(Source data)
#####
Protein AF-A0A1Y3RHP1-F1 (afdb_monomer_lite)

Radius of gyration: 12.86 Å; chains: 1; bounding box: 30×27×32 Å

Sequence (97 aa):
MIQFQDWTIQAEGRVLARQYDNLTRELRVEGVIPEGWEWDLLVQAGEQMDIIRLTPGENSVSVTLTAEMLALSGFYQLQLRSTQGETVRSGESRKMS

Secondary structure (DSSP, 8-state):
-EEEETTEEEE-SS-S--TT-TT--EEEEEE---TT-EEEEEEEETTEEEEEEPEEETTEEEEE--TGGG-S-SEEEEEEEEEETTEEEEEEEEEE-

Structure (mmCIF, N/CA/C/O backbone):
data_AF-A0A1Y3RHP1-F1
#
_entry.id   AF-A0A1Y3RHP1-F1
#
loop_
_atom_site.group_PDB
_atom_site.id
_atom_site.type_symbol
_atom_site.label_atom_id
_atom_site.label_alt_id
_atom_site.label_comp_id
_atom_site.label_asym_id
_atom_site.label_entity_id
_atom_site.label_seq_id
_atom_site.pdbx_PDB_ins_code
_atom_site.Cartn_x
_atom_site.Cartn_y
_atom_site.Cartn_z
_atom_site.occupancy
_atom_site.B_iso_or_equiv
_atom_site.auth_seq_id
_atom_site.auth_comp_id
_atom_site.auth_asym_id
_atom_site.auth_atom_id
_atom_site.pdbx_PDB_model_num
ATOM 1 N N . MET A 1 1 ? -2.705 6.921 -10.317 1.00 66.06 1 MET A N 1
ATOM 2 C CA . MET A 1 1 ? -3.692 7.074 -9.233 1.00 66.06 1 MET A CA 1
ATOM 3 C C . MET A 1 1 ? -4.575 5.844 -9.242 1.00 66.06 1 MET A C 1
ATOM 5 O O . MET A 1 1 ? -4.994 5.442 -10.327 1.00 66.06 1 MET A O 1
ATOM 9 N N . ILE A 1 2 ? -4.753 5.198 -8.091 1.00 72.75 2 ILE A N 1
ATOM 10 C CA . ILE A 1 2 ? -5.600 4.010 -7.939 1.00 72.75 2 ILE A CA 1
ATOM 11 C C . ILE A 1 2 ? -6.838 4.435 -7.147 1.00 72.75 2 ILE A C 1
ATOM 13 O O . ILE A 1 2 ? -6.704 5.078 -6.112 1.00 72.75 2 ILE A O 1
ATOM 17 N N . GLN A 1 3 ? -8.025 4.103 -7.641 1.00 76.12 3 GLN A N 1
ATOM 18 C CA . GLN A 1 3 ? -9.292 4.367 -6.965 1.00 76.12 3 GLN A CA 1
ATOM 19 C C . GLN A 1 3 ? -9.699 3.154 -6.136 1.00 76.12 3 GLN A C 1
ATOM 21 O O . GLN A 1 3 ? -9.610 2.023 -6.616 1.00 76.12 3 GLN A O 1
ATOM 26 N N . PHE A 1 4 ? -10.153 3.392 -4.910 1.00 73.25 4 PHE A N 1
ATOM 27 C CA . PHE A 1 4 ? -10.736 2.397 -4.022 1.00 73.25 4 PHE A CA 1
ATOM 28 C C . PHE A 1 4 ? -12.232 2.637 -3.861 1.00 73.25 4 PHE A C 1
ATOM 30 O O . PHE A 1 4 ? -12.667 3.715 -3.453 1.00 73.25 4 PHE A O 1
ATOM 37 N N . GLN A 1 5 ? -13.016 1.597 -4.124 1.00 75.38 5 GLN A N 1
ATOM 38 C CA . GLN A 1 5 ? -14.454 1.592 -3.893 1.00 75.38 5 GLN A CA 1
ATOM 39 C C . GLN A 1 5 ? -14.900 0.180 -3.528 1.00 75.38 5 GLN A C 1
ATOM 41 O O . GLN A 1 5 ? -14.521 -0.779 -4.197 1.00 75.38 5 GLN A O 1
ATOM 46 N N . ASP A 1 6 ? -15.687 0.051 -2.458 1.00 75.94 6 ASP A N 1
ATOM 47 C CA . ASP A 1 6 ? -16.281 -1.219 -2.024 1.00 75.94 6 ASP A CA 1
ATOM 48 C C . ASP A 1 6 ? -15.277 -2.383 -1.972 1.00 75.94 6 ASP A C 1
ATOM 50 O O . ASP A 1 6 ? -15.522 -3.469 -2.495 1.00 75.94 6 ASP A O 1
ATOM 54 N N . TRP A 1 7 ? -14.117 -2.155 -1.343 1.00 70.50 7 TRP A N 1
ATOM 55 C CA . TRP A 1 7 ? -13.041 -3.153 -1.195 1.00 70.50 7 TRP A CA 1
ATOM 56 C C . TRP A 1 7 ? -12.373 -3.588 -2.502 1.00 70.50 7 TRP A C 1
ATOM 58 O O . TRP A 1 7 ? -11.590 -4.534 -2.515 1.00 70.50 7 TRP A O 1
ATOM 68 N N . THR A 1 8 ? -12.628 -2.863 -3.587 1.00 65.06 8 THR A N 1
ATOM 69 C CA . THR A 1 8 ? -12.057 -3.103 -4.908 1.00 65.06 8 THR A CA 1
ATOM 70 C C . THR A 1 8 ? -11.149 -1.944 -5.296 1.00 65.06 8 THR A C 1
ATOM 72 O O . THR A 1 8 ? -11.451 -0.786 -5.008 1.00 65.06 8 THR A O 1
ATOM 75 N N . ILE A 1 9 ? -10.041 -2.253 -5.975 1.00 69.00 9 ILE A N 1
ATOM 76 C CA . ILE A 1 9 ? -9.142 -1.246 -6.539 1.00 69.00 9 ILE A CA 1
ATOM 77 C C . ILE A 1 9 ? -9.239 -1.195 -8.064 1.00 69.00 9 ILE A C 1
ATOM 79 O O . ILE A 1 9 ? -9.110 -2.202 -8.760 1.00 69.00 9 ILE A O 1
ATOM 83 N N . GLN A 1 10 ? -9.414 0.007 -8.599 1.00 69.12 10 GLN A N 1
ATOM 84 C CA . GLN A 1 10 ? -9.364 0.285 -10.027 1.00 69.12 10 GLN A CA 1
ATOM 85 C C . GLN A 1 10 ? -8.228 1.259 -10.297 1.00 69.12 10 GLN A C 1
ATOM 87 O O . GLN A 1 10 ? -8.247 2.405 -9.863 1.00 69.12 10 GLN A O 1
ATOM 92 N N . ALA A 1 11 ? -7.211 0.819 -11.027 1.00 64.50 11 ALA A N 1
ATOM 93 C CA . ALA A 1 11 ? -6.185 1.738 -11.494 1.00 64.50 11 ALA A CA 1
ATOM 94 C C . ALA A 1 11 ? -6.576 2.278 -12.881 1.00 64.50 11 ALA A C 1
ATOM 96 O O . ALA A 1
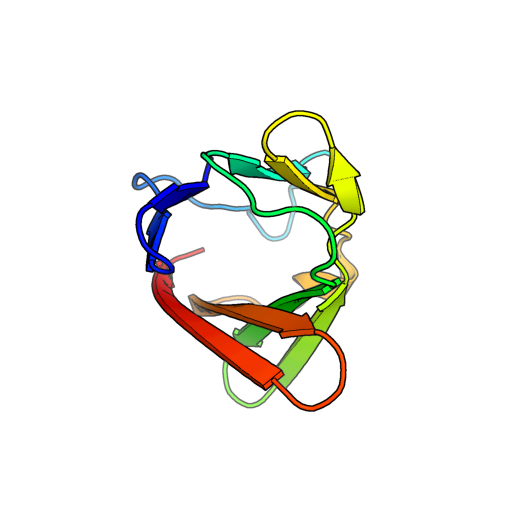 11 ? -6.853 1.519 -13.812 1.00 64.50 11 ALA A O 1
ATOM 97 N N . GLU A 1 12 ? -6.611 3.593 -13.045 1.00 58.81 12 GLU A N 1
ATOM 98 C CA . GLU A 1 12 ? -6.850 4.202 -14.353 1.00 58.81 12 GLU A CA 1
ATOM 99 C C . GLU A 1 12 ? -5.565 4.113 -15.191 1.00 58.81 12 GLU A C 1
ATOM 101 O O . GLU A 1 12 ? -4.461 4.349 -14.700 1.00 58.81 12 GLU A O 1
ATOM 106 N N . GLY A 1 13 ? -5.690 3.649 -16.438 1.00 52.44 13 GLY A N 1
ATOM 107 C CA . GLY A 1 13 ? -4.615 3.096 -17.272 1.00 52.44 13 GLY A CA 1
ATOM 108 C C . GLY A 1 13 ? -3.450 4.022 -17.642 1.00 52.44 13 GLY A C 1
ATOM 109 O O . GLY A 1 13 ? -3.295 4.389 -18.804 1.00 52.44 13 GLY A O 1
ATOM 110 N N . ARG A 1 14 ? -2.534 4.278 -16.708 1.00 52.66 14 ARG A N 1
ATOM 111 C CA . ARG A 1 14 ? -1.163 4.700 -17.017 1.00 52.66 14 ARG A CA 1
ATOM 112 C C . ARG A 1 14 ? -0.156 3.882 -16.222 1.00 52.66 14 ARG A C 1
ATOM 114 O O . ARG A 1 14 ? -0.378 3.605 -15.048 1.00 52.66 14 ARG A O 1
ATOM 121 N N . VAL A 1 15 ? 0.938 3.535 -16.904 1.00 55.16 15 VAL A N 1
ATOM 122 C CA . VAL A 1 15 ? 2.187 2.988 -16.353 1.00 55.16 15 VAL A CA 1
ATOM 123 C C . VAL A 1 15 ? 2.438 3.560 -14.956 1.00 55.16 15 VAL A C 1
ATOM 125 O O . VAL A 1 15 ? 2.550 4.783 -14.804 1.00 55.16 15 VAL A O 1
ATOM 128 N N . LEU A 1 16 ? 2.468 2.681 -13.950 1.00 56.75 16 LEU A N 1
ATOM 129 C CA . LEU A 1 16 ? 2.626 3.068 -12.545 1.00 56.75 16 LEU A CA 1
ATOM 130 C C . LEU A 1 16 ? 4.009 3.679 -12.309 1.00 56.75 16 LEU A C 1
ATOM 132 O O . LEU A 1 16 ? 4.106 4.760 -11.727 1.00 56.75 16 LEU A O 1
ATOM 136 N N . ALA A 1 17 ? 5.046 3.050 -12.859 1.00 52.56 17 ALA A N 1
ATOM 137 C CA . ALA A 1 17 ? 6.411 3.553 -12.889 1.00 52.56 17 ALA A CA 1
ATOM 138 C C . ALA A 1 17 ? 7.216 2.832 -13.984 1.00 52.56 17 ALA A C 1
ATOM 140 O O . ALA A 1 17 ? 6.919 1.689 -14.334 1.00 52.56 17 ALA A O 1
ATOM 141 N N . ARG A 1 18 ? 8.233 3.500 -14.534 1.00 56.19 18 ARG A N 1
ATOM 142 C CA . ARG A 1 18 ? 9.256 2.870 -15.388 1.00 56.19 18 ARG A CA 1
ATOM 143 C C . ARG A 1 18 ? 10.502 2.560 -14.558 1.00 56.19 18 ARG A C 1
ATOM 145 O O . ARG A 1 18 ? 10.749 3.255 -13.582 1.00 56.19 18 ARG A O 1
ATOM 152 N N . GLN A 1 19 ? 11.337 1.606 -14.989 1.00 47.72 19 GLN A N 1
ATOM 153 C CA . GLN A 1 19 ? 12.547 1.181 -14.246 1.00 47.72 19 GLN A CA 1
ATOM 154 C C . GLN A 1 19 ? 13.573 2.301 -13.965 1.00 47.72 19 GLN A C 1
ATOM 156 O O . GLN A 1 19 ? 14.534 2.091 -13.235 1.00 47.72 19 GLN A O 1
ATOM 161 N N . TYR A 1 20 ? 13.403 3.475 -14.581 1.00 48.91 20 TYR A N 1
ATOM 162 C CA . TYR A 1 20 ? 14.251 4.653 -14.394 1.00 48.91 20 TYR A CA 1
ATOM 163 C C . TYR A 1 20 ? 13.522 5.834 -13.725 1.00 48.91 20 TYR A C 1
ATOM 165 O O . TYR A 1 20 ? 14.139 6.880 -13.527 1.00 48.91 20 TYR A O 1
ATOM 173 N N . ASP A 1 21 ? 12.243 5.687 -13.349 1.00 51.28 21 ASP A N 1
ATOM 174 C CA . ASP A 1 21 ? 11.492 6.670 -12.549 1.00 51.28 21 ASP A CA 1
ATOM 175 C C . ASP A 1 21 ? 11.875 6.515 -11.064 1.00 51.28 21 ASP A C 1
ATOM 177 O O . ASP A 1 21 ? 11.063 6.167 -10.207 1.00 51.28 21 ASP A O 1
ATOM 181 N N . ASN A 1 22 ? 13.153 6.716 -10.750 1.00 45.81 22 ASN A N 1
ATOM 182 C CA . ASN A 1 22 ? 13.662 6.531 -9.396 1.00 45.81 22 ASN A CA 1
ATOM 183 C C . ASN A 1 22 ? 13.183 7.677 -8.475 1.00 45.81 22 ASN A C 1
ATOM 185 O O . ASN A 1 22 ? 13.307 8.855 -8.813 1.00 45.81 22 ASN A O 1
ATOM 189 N N . LEU A 1 23 ? 12.662 7.322 -7.290 1.00 49.47 23 LEU A N 1
ATOM 190 C CA . LEU A 1 23 ? 12.375 8.210 -6.142 1.00 49.47 23 LEU A CA 1
ATOM 191 C C . LEU A 1 23 ? 11.306 9.306 -6.318 1.00 49.47 23 LEU A C 1
ATOM 193 O O . LEU A 1 23 ? 11.246 10.225 -5.505 1.00 49.47 23 LEU A O 1
ATOM 197 N N . THR A 1 24 ? 10.448 9.251 -7.337 1.00 55.53 24 THR A N 1
ATOM 198 C CA . THR A 1 24 ? 9.510 10.365 -7.614 1.00 55.53 24 THR A CA 1
ATOM 199 C C . THR A 1 24 ? 8.033 9.990 -7.673 1.00 55.53 24 THR A C 1
ATOM 201 O O . THR A 1 24 ? 7.207 10.864 -7.942 1.00 55.53 24 THR A O 1
ATOM 204 N N . ARG A 1 25 ? 7.655 8.728 -7.414 1.00 66.44 25 ARG A N 1
ATOM 205 C CA . ARG A 1 25 ? 6.258 8.287 -7.552 1.00 66.44 25 ARG A CA 1
ATOM 206 C C . ARG A 1 25 ? 5.667 7.733 -6.265 1.00 66.44 25 ARG A C 1
ATOM 208 O O . ARG A 1 25 ? 6.070 6.692 -5.757 1.00 66.44 25 ARG A O 1
ATOM 215 N N . GLU A 1 26 ? 4.659 8.449 -5.785 1.00 77.69 26 GLU A N 1
ATOM 216 C CA . GLU A 1 26 ? 3.736 7.972 -4.769 1.00 77.69 26 GLU A CA 1
ATOM 217 C C . GLU A 1 26 ? 2.700 7.053 -5.434 1.00 77.69 26 GLU A C 1
ATOM 219 O O . GLU A 1 26 ? 1.990 7.455 -6.364 1.00 77.69 26 GLU A O 1
ATOM 224 N N . LEU A 1 27 ? 2.603 5.813 -4.958 1.00 80.19 27 LEU A N 1
ATOM 225 C CA . LEU A 1 27 ? 1.430 4.988 -5.199 1.00 80.19 27 LEU A CA 1
ATOM 226 C C . LEU A 1 27 ? 0.400 5.372 -4.153 1.00 80.19 27 LEU A C 1
ATOM 228 O O . LEU A 1 27 ? 0.574 5.108 -2.968 1.00 80.19 27 LEU A O 1
ATOM 232 N N . ARG A 1 28 ? -0.670 6.005 -4.618 1.00 86.06 28 ARG A N 1
ATOM 233 C CA . ARG A 1 28 ? -1.783 6.437 -3.787 1.00 86.06 28 ARG A CA 1
ATOM 234 C C . ARG A 1 28 ? -3.053 5.710 -4.195 1.00 86.06 28 ARG A C 1
ATOM 236 O O . ARG A 1 28 ? -3.399 5.672 -5.384 1.00 86.06 28 ARG A O 1
ATOM 243 N N . VAL A 1 29 ? -3.711 5.151 -3.189 1.00 84.62 29 VAL A N 1
ATOM 244 C CA . VAL A 1 29 ? -5.064 4.616 -3.252 1.00 84.62 29 VAL A CA 1
ATOM 245 C C . VAL A 1 29 ? -5.980 5.634 -2.582 1.00 84.62 29 VAL A C 1
ATOM 247 O O . VAL A 1 29 ? -5.807 5.933 -1.402 1.00 84.62 29 VAL A O 1
ATOM 250 N N . GLU A 1 30 ? -6.920 6.189 -3.336 1.00 87.06 30 GLU A N 1
ATOM 251 C CA . GLU A 1 30 ? -7.866 7.202 -2.854 1.00 87.06 30 GLU A CA 1
ATOM 252 C C . GLU A 1 30 ? -9.281 6.636 -2.811 1.00 87.06 30 GLU A C 1
ATOM 254 O O . GLU A 1 30 ? -9.644 5.809 -3.647 1.00 87.06 30 GLU A O 1
ATOM 259 N N . GLY A 1 31 ? -10.083 7.079 -1.845 1.00 84.75 31 GLY A N 1
ATOM 260 C CA . GLY A 1 31 ? -11.481 6.680 -1.726 1.00 84.75 31 GLY A CA 1
ATOM 261 C C . GLY A 1 31 ? -11.993 6.795 -0.296 1.00 84.75 31 GLY A C 1
ATOM 262 O O . GLY A 1 31 ? -11.379 7.423 0.564 1.00 84.75 31 GLY A O 1
ATOM 263 N N . VAL A 1 32 ? -13.124 6.152 -0.017 1.00 85.12 32 VAL A N 1
ATOM 264 C CA . VAL A 1 32 ? -13.607 6.010 1.362 1.00 85.12 32 VAL A CA 1
ATOM 265 C C . VAL A 1 32 ? -12.783 4.911 2.028 1.00 85.12 32 VAL A C 1
ATOM 267 O O . VAL A 1 32 ? -13.137 3.739 1.931 1.00 85.12 32 VAL A O 1
ATOM 270 N N . ILE A 1 33 ? -11.658 5.282 2.646 1.00 86.62 33 ILE A N 1
ATOM 271 C CA . ILE A 1 33 ? -10.762 4.356 3.351 1.00 86.62 33 ILE 
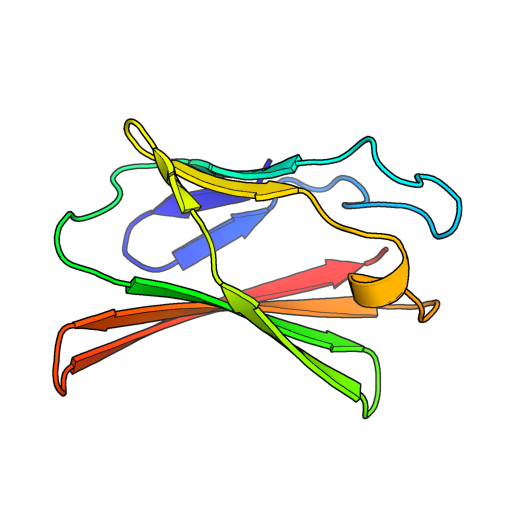A CA 1
ATOM 272 C C . ILE A 1 33 ? -11.242 4.188 4.801 1.00 86.62 33 ILE A C 1
ATOM 274 O O . ILE A 1 33 ? -11.197 5.153 5.564 1.00 86.62 33 ILE A O 1
ATOM 278 N N . PRO A 1 34 ? -11.692 2.989 5.216 1.00 86.12 34 PRO A N 1
ATOM 279 C CA . PRO A 1 34 ? -12.091 2.750 6.599 1.00 86.12 34 PRO A CA 1
ATOM 280 C C . PRO A 1 34 ? -10.923 2.888 7.587 1.00 86.12 34 PRO A C 1
ATOM 282 O O . PRO A 1 34 ? -9.848 2.319 7.380 1.00 86.12 34 PRO A O 1
ATOM 285 N N . GLU A 1 35 ? -11.165 3.579 8.701 1.00 86.31 35 GLU A N 1
ATOM 286 C CA . GLU A 1 35 ? -10.214 3.682 9.812 1.00 86.31 35 GLU A CA 1
ATOM 287 C C . GLU A 1 35 ? -10.057 2.359 10.578 1.00 86.31 35 GLU A C 1
ATOM 289 O O . GLU A 1 35 ? -10.933 1.491 10.571 1.00 86.31 35 GLU A O 1
ATOM 294 N N . GLY A 1 36 ? -8.928 2.214 11.279 1.00 89.06 36 GLY A N 1
ATOM 295 C CA . GLY A 1 36 ? -8.647 1.045 12.119 1.00 89.06 36 GLY A CA 1
ATOM 296 C C . GLY A 1 36 ? -8.231 -0.209 11.347 1.00 89.06 36 GLY A C 1
ATOM 297 O O . GLY A 1 36 ? -8.197 -1.290 11.935 1.00 89.06 36 GLY A O 1
ATOM 298 N N . TRP A 1 37 ? -7.928 -0.070 10.057 1.00 90.00 37 TRP A N 1
ATOM 299 C CA . TRP A 1 37 ? -7.351 -1.114 9.217 1.00 90.00 37 TRP A CA 1
ATOM 300 C C . TRP A 1 37 ? -5.886 -0.810 8.936 1.00 90.00 37 TRP A C 1
ATOM 302 O O . TRP A 1 37 ? -5.516 0.331 8.655 1.00 90.00 37 TRP A O 1
ATOM 312 N N . GLU A 1 38 ? -5.060 -1.845 8.972 1.00 92.81 38 GLU A N 1
ATOM 313 C CA . GLU A 1 38 ? -3.743 -1.807 8.354 1.00 92.81 38 GLU A CA 1
ATOM 314 C C . GLU A 1 38 ? -3.876 -2.148 6.874 1.00 92.81 38 GLU A C 1
ATOM 316 O O . GLU A 1 38 ? -4.684 -3.002 6.507 1.00 92.81 38 GLU A O 1
ATOM 321 N N . TRP A 1 39 ? -3.082 -1.493 6.032 1.00 92.25 39 TRP A N 1
ATOM 322 C CA . TRP A 1 39 ? -3.174 -1.623 4.583 1.00 92.25 39 TRP A CA 1
ATOM 323 C C . TRP A 1 39 ? -1.831 -2.043 4.010 1.00 92.25 39 TRP A C 1
ATOM 325 O O . TRP A 1 39 ? -0.828 -1.355 4.184 1.00 92.25 39 TRP A O 1
ATOM 335 N N . ASP A 1 40 ? -1.829 -3.161 3.301 1.00 92.12 40 ASP A N 1
ATOM 336 C CA . ASP A 1 40 ? -0.675 -3.702 2.605 1.00 92.12 40 ASP A CA 1
ATOM 337 C C 
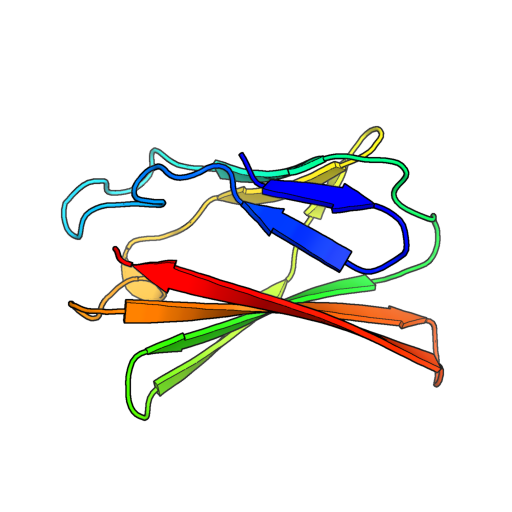. ASP A 1 40 ? -0.972 -3.799 1.112 1.00 92.12 40 ASP A C 1
ATOM 339 O O . ASP A 1 40 ? -2.082 -4.135 0.695 1.00 92.12 40 ASP A O 1
ATOM 343 N N . LEU A 1 41 ? 0.047 -3.563 0.300 1.00 87.50 41 LEU A N 1
ATOM 344 C CA . LEU A 1 41 ? 0.030 -3.861 -1.118 1.00 87.50 41 LEU A CA 1
ATOM 345 C C . LEU A 1 41 ? 0.880 -5.106 -1.354 1.00 87.50 41 LEU A C 1
ATOM 347 O O . LEU A 1 41 ? 2.090 -5.084 -1.141 1.00 87.50 41 LEU A O 1
ATOM 351 N N . LEU A 1 42 ? 0.245 -6.192 -1.784 1.00 87.88 42 LEU A N 1
ATOM 352 C CA . LEU A 1 42 ? 0.952 -7.372 -2.257 1.00 87.88 42 LEU A CA 1
ATOM 353 C C . LEU A 1 42 ? 1.325 -7.123 -3.710 1.00 87.88 42 LEU A C 1
ATOM 355 O O . LEU A 1 42 ? 0.469 -6.803 -4.541 1.00 87.88 42 LEU A O 1
ATOM 359 N N . VAL A 1 43 ? 2.611 -7.257 -3.990 1.00 82.12 43 VAL A N 1
ATOM 360 C CA . VAL A 1 43 ? 3.212 -6.947 -5.276 1.00 82.12 43 VAL A CA 1
ATOM 361 C C . VAL A 1 43 ? 3.855 -8.212 -5.808 1.00 82.12 43 VAL A C 1
ATOM 363 O O . VAL A 1 43 ? 4.690 -8.806 -5.136 1.00 82.12 43 VAL A O 1
ATOM 366 N N . GLN A 1 44 ? 3.480 -8.629 -7.014 1.00 82.25 44 GLN A N 1
ATOM 367 C CA . GLN A 1 44 ? 4.093 -9.781 -7.667 1.00 82.25 44 GLN A CA 1
ATOM 368 C C . GLN A 1 44 ? 4.622 -9.410 -9.051 1.00 82.25 44 GLN A C 1
ATOM 370 O O . GLN A 1 44 ? 3.867 -8.927 -9.896 1.00 82.25 44 GLN A O 1
ATOM 375 N N . ALA A 1 45 ? 5.896 -9.713 -9.298 1.00 79.56 45 ALA A N 1
ATOM 376 C CA . ALA A 1 45 ? 6.540 -9.636 -10.605 1.00 79.56 45 ALA A CA 1
ATOM 377 C C . ALA A 1 45 ? 7.236 -10.966 -10.916 1.00 79.56 45 ALA A C 1
ATOM 379 O O . ALA A 1 45 ? 8.240 -11.330 -10.305 1.00 79.56 45 ALA A O 1
ATOM 380 N N . GLY A 1 46 ? 6.678 -11.720 -11.866 1.00 80.75 46 GLY A N 1
ATOM 381 C CA . GLY A 1 46 ? 7.117 -13.092 -12.122 1.00 80.75 46 GLY A CA 1
ATOM 382 C C . GLY A 1 46 ? 6.963 -13.967 -10.872 1.00 80.75 46 GLY A C 1
ATOM 383 O O . GLY A 1 46 ? 5.864 -14.095 -10.330 1.00 80.75 46 GLY A O 1
ATOM 384 N N . GLU A 1 47 ? 8.066 -14.560 -10.418 1.00 82.44 47 GLU A N 1
ATOM 385 C CA . GLU A 1 47 ? 8.119 -15.380 -9.198 1.00 82.44 47 GLU A CA 1
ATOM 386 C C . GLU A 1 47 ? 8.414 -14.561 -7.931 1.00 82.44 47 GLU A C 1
#####
- What you will do
Scan the records above for the lines holding "ATOM 70 C C" and "ATOM 77 C C". Transcribe those two and every line between them word for word, and no others.

- Task response
ATOM 70 C C . THR A 1 8 ? -11.149 -1.944 -5.296 1.00 65.06 8 THR A C 1
ATOM 72 O O . THR A 1 8 ? -11.451 -0.786 -5.008 1.00 65.06 8 THR A O 1
ATOM 75 N N . ILE A 1 9 ? -10.041 -2.253 -5.975 1.00 69.00 9 ILE A N 1
ATOM 76 C CA . ILE A 1 9 ? -9.142 -1.246 -6.539 1.00 69.00 9 ILE A CA 1
ATOM 77 C C . ILE A 1 9 ? -9.239 -1.195 -8.064 1.00 69.00 9 ILE A C 1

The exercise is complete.